Exercise details: Beginning with the line below that contains "Protein AF-A0A7G8WKQ4-F1 (afdb_monomer_lite)" and ending with the line that contains "ATOM 29 N N", copy every line exactly. Copy nothing else.

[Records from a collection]
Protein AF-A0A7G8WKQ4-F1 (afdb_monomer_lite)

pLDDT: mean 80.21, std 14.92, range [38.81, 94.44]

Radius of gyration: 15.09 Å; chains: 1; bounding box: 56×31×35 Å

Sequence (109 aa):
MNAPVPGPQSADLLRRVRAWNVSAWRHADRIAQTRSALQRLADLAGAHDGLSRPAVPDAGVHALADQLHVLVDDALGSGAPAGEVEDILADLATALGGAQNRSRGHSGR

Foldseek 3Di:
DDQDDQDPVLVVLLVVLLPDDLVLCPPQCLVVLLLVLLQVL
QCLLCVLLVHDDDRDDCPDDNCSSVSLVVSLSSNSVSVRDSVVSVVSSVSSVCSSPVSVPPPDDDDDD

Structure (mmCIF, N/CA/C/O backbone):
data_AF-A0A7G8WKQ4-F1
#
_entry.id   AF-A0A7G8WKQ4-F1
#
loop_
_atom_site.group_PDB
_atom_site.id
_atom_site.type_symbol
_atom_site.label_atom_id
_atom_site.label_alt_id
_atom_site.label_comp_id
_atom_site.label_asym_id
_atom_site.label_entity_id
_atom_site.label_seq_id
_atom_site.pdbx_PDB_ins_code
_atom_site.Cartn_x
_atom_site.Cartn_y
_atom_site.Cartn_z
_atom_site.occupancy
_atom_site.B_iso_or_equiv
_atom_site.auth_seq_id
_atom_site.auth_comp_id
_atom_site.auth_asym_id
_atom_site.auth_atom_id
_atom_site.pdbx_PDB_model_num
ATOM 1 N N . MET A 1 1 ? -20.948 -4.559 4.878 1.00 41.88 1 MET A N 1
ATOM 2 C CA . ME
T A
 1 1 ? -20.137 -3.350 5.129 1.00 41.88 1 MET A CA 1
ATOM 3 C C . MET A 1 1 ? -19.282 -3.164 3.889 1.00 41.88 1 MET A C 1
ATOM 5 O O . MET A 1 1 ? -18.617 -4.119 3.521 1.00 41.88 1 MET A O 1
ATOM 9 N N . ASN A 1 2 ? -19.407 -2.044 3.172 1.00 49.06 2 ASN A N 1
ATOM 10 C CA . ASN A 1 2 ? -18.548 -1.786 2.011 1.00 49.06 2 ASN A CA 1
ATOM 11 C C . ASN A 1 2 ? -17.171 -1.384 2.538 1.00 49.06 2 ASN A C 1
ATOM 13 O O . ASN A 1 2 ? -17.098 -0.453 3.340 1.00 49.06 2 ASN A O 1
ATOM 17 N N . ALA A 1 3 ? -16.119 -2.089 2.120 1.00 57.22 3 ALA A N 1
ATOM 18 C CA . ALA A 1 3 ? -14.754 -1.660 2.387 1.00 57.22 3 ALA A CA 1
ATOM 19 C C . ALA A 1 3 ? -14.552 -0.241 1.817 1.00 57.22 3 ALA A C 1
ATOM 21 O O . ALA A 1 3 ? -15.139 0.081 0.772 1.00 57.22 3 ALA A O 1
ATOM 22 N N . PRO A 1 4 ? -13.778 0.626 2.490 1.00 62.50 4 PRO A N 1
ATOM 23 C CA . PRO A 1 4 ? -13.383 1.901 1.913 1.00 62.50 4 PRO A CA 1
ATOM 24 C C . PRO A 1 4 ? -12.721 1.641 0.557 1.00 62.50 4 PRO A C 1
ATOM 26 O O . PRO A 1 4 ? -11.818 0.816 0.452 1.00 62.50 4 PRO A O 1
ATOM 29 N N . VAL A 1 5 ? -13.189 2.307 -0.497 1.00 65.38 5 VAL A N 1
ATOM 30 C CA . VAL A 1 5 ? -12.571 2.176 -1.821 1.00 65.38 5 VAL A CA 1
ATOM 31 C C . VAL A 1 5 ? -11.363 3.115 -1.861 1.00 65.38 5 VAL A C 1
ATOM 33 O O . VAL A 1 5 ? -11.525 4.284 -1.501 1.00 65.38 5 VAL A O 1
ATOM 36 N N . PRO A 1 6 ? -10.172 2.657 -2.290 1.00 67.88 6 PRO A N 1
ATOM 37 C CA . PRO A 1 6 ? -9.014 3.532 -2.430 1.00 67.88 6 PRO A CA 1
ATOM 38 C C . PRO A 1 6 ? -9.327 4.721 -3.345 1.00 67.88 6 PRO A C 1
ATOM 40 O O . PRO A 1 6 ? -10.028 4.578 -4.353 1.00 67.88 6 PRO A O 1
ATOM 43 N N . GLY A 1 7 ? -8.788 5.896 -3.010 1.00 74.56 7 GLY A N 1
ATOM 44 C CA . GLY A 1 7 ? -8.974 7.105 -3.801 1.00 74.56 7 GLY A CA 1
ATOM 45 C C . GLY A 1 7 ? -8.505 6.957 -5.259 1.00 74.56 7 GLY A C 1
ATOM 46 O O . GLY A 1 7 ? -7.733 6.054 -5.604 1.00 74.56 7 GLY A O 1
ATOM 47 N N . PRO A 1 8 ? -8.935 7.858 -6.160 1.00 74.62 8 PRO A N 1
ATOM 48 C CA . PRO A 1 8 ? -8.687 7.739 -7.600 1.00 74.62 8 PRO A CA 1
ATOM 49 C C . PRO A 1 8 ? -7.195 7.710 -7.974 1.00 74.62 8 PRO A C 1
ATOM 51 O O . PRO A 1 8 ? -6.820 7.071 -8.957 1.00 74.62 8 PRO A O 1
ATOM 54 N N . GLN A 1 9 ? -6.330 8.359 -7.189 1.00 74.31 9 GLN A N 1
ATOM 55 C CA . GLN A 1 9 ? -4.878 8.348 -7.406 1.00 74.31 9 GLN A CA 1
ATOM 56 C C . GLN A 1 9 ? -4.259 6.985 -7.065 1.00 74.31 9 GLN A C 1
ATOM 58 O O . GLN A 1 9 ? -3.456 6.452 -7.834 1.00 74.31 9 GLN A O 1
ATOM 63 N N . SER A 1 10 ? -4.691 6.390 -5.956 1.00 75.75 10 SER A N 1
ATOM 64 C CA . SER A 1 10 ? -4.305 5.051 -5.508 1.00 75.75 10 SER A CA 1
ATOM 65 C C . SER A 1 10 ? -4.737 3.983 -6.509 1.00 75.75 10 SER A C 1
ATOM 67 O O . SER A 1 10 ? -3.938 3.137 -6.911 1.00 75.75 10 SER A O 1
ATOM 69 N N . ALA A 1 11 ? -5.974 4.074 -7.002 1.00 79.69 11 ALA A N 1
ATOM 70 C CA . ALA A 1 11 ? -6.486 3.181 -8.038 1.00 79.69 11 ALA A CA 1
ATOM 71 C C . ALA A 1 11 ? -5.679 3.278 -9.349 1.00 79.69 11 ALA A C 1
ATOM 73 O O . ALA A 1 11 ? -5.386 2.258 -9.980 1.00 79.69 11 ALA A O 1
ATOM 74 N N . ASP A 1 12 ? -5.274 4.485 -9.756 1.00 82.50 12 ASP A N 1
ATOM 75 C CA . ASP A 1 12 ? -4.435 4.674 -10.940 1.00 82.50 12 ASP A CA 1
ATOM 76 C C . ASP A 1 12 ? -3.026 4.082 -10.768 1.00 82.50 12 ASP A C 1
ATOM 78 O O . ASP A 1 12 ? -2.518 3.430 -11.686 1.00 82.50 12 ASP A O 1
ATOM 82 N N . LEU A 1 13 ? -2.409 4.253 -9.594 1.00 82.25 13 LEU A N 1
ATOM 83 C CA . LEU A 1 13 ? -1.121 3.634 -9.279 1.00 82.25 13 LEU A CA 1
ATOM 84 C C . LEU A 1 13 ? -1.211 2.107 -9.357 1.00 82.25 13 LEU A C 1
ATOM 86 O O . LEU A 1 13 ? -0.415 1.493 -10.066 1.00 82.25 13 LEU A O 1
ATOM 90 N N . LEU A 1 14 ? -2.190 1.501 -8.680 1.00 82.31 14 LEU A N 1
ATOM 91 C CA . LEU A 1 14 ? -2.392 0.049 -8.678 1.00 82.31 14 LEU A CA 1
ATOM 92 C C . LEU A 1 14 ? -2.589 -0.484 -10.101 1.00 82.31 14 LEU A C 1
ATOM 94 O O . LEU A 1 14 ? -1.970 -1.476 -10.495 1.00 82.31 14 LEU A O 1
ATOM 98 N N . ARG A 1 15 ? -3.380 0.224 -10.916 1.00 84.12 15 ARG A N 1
--
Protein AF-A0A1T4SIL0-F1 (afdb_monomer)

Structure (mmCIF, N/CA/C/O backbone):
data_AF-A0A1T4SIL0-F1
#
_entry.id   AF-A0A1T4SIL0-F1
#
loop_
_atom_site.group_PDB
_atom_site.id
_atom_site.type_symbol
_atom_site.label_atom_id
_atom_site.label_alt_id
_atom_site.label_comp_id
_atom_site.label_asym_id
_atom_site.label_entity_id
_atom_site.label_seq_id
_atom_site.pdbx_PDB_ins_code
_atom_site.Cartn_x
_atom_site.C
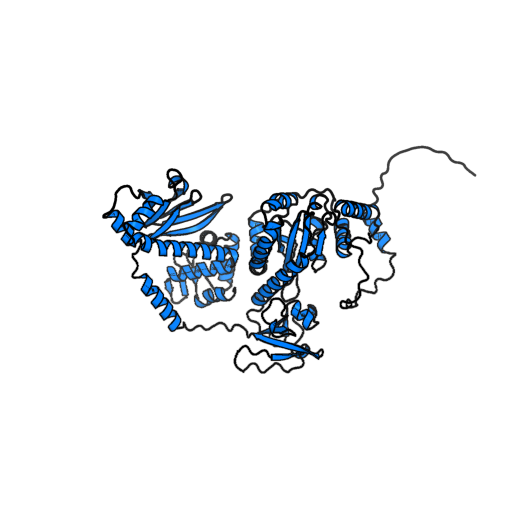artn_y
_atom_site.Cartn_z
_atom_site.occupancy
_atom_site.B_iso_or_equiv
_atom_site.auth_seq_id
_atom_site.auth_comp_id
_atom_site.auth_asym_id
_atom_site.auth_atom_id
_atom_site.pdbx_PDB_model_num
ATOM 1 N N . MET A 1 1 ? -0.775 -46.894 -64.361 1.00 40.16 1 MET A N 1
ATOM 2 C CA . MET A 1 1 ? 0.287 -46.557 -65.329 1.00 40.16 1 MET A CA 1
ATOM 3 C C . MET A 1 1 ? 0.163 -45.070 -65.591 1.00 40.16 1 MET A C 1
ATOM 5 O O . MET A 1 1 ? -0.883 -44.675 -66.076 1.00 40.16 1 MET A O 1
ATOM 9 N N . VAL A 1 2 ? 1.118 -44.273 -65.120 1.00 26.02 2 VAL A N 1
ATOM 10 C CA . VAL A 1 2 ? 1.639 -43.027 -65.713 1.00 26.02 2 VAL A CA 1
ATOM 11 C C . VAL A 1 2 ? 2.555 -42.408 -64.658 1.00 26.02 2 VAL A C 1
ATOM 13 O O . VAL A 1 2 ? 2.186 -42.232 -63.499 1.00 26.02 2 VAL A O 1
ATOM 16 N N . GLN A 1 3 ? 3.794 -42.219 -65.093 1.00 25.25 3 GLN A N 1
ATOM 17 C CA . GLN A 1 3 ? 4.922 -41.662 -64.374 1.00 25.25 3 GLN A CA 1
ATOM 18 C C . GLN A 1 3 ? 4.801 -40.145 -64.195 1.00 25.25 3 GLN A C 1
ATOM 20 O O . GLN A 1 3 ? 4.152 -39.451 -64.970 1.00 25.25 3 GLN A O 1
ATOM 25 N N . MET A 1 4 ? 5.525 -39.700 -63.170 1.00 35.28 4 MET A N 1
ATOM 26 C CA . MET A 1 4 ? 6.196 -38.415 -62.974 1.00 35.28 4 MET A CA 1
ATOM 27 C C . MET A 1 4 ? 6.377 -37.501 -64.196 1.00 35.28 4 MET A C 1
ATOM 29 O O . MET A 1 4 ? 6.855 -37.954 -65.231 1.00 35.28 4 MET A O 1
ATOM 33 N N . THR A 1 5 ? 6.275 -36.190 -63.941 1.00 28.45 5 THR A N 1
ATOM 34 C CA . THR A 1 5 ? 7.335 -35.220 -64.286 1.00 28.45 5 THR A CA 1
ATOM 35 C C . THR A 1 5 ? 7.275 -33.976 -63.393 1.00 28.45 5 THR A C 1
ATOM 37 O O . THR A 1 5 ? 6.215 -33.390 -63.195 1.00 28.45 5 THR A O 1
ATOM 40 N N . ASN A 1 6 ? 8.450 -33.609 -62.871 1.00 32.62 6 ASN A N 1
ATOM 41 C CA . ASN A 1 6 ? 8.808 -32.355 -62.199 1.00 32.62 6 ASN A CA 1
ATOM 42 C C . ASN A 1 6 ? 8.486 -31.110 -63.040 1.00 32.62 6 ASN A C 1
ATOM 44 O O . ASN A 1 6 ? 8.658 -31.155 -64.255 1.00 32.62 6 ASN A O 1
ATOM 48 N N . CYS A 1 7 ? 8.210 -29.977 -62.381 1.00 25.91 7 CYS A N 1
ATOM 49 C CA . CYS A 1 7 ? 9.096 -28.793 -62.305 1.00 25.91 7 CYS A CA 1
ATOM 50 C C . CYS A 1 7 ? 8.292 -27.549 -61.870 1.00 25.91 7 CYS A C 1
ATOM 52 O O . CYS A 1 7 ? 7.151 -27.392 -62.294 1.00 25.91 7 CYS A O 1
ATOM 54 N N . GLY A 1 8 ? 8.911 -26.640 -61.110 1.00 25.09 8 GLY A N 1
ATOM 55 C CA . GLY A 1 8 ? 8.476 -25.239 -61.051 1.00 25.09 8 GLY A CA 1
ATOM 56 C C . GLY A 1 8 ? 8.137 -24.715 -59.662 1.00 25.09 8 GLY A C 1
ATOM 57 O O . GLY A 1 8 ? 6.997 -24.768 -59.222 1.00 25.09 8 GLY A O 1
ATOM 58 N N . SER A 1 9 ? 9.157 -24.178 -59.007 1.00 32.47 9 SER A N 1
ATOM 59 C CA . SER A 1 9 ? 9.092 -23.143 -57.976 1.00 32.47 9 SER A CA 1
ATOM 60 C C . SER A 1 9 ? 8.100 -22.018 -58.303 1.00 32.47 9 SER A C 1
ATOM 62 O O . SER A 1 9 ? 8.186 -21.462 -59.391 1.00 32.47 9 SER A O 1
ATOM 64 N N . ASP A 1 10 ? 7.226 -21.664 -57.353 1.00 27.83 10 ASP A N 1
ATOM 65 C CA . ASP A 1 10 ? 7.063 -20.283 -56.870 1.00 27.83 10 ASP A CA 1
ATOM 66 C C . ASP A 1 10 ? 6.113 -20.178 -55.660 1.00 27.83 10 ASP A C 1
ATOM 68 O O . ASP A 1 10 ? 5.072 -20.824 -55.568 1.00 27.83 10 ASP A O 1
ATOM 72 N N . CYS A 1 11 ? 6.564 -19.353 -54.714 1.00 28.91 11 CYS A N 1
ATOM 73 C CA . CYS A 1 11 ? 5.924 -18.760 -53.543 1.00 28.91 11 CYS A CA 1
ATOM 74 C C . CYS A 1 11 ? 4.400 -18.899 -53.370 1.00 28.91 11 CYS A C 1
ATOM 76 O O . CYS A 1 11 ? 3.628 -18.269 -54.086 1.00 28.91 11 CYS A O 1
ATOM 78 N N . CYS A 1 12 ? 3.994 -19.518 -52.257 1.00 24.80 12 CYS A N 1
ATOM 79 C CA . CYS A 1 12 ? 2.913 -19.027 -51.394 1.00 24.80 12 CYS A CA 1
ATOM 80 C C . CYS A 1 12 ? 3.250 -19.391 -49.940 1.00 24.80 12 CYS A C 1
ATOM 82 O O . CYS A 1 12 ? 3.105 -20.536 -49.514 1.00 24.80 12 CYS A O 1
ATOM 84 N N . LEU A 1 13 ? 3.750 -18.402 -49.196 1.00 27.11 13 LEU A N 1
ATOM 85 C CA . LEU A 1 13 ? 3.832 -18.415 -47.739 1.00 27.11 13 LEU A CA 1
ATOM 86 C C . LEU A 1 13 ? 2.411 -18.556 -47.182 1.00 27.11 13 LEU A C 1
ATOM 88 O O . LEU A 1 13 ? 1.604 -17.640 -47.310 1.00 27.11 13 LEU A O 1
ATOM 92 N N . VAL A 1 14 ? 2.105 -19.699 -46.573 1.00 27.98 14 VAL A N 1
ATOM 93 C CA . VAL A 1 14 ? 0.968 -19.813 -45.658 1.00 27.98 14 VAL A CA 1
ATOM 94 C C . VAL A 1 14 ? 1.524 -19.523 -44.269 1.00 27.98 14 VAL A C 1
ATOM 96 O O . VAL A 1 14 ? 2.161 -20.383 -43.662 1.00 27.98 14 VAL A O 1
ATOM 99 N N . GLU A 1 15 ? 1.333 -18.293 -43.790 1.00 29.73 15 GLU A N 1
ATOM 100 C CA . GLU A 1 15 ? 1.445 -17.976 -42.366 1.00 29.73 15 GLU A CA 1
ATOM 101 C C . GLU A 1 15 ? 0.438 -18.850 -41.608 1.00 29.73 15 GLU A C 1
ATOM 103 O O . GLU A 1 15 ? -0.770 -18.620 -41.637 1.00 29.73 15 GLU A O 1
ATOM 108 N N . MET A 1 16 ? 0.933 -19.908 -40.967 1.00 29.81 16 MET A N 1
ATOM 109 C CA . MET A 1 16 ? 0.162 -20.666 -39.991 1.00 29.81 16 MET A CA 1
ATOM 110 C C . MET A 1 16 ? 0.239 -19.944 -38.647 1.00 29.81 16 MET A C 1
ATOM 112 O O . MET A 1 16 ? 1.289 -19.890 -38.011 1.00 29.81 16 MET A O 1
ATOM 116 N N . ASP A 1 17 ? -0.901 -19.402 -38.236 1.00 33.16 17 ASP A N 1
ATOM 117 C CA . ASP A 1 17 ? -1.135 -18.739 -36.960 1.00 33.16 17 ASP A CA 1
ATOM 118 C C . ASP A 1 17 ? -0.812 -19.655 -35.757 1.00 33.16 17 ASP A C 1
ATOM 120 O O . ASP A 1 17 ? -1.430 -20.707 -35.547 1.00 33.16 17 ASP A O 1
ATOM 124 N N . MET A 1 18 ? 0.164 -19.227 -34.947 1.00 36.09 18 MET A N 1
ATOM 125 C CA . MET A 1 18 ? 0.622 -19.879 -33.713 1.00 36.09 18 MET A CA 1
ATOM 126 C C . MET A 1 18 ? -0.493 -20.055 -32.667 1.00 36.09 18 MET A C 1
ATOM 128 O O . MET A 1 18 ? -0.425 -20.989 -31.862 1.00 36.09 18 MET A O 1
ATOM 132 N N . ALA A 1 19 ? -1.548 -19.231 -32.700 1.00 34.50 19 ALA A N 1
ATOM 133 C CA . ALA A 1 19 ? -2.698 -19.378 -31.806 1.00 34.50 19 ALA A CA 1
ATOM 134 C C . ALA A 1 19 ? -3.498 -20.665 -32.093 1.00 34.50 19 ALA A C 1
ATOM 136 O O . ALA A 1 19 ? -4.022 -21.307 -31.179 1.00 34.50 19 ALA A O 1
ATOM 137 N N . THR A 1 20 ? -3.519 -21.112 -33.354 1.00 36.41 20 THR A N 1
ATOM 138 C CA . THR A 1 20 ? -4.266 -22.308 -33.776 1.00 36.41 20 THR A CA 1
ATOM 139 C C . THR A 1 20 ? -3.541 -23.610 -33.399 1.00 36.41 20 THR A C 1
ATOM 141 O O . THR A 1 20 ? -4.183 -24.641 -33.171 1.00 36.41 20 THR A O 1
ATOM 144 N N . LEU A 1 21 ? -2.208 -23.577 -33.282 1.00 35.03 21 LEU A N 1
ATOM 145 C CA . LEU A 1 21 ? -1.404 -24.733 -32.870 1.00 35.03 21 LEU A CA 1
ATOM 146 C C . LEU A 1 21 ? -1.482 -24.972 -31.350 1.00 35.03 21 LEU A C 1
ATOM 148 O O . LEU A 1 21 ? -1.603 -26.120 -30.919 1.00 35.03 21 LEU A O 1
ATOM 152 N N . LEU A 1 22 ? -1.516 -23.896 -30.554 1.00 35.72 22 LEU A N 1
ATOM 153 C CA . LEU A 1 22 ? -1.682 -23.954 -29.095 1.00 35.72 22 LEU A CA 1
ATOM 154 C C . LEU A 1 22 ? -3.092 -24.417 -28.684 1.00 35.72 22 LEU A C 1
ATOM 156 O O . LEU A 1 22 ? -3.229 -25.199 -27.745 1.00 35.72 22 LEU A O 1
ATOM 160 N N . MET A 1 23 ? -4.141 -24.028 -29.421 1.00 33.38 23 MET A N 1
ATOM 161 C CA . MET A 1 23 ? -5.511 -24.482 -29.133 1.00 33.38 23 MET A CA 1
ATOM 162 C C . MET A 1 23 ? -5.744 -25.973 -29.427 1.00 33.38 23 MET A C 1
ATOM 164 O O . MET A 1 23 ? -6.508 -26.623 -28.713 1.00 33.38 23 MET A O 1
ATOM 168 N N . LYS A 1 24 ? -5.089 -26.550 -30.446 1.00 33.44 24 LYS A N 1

Exercise output:
Protein AF-A0A7G8WKQ4-F1 (afdb_monomer_lite)

pLDDT: mean 80.21, std 14.92, range [38.81, 94.44]

Radius of gyration: 15.09 Å; chains: 1; bounding box: 56×31×35 Å

Sequence (109 aa):
MNAPVPGPQSADLLRRVRAWNVSAWRHADRIAQTRSALQRLADLAGAHDGLSRPAVPDAGVHALADQLHVLVDDALGSGAPAGEVEDILADLATALGGAQNRSRGHSGR

Foldseek 3Di:
DDQDDQDPVLVVLLVVLLPDDLVLCPPQCLVVLLLVLLQVL
QCLLCVLLVHDDDRDDCPDDNCSSVSLVVSLSSNSVSVRDSVVSVVSSVSSVCSSPVSVPPPDDDDDD

Structure (mmCIF, N/CA/C/O backbone):
data_AF-A0A7G8WKQ4-F1
#
_entry.id   AF-A0A7G8WKQ4-F1
#
loop_
_atom_site.group_PDB
_atom_site.id
_atom_site.type_symbol
_atom_site.label_atom_id
_atom_site.label_alt_id
_atom_site.label_comp_id
_atom_site.label_asym_id
_atom_site.label_entity_id
_atom_site.label_seq_id
_atom_site.pdbx_PDB_ins_code
_atom_site.Cartn_x
_atom_site.Cartn_y
_atom_site.Cartn_z
_atom_site.occupancy
_atom_site.B_iso_or_equiv
_atom_site.auth_seq_id
_atom_site.auth_comp_id
_atom_site.auth_asym_id
_atom_site.auth_atom_id
_atom_site.pdbx_PDB_model_num
ATOM 1 N N . MET A 1 1 ? -20.948 -4.559 4.878 1.00 41.88 1 MET A N 1
ATOM 2 C CA . ME
T A
 1 1 ? -20.137 -3.350 5.129 1.00 41.88 1 MET A CA 1
ATOM 3 C C . MET A 1 1 ? -19.282 -3.164 3.889 1.00 41.88 1 MET A C 1
ATOM 5 O O . MET A 1 1 ? -18.617 -4.119 3.521 1.00 41.88 1 MET A O 1
ATOM 9 N N . ASN A 1 2 ? -19.407 -2.044 3.172 1.00 49.06 2 ASN A N 1
ATOM 10 C CA . ASN A 1 2 ? -18.548 -1.786 2.011 1.00 49.06 2 ASN A CA 1
ATOM 11 C C . ASN A 1 2 ? -17.171 -1.384 2.538 1.00 49.06 2 ASN A C 1
ATOM 13 O O . ASN A 1 2 ? -17.098 -0.453 3.340 1.00 49.06 2 ASN A O 1
ATOM 17 N N . ALA A 1 3 ? -16.119 -2.089 2.120 1.00 57.22 3 ALA A N 1
ATOM 18 C CA . ALA A 1 3 ? -14.754 -1.660 2.387 1.00 57.22 3 ALA A CA 1
ATOM 19 C C . ALA A 1 3 ? -14.552 -0.241 1.817 1.00 57.22 3 ALA A C 1
ATOM 21 O O . ALA A 1 3 ? -15.139 0.081 0.772 1.00 57.22 3 ALA A O 1
ATOM 22 N N . PRO A 1 4 ? -13.778 0.626 2.490 1.00 62.50 4 PRO A N 1
ATOM 23 C CA . PRO A 1 4 ? -13.383 1.901 1.913 1.00 62.50 4 PRO A CA 1
ATOM 24 C C . PRO A 1 4 ? -12.721 1.641 0.557 1.00 62.50 4 PRO A C 1
ATOM 26 O O . PRO A 1 4 ? -11.818 0.816 0.452 1.00 62.50 4 PRO A O 1
ATOM 29 N N . VAL A 1 5 ? -13.189 2.307 -0.497 1.00 65.38 5 VAL A N 1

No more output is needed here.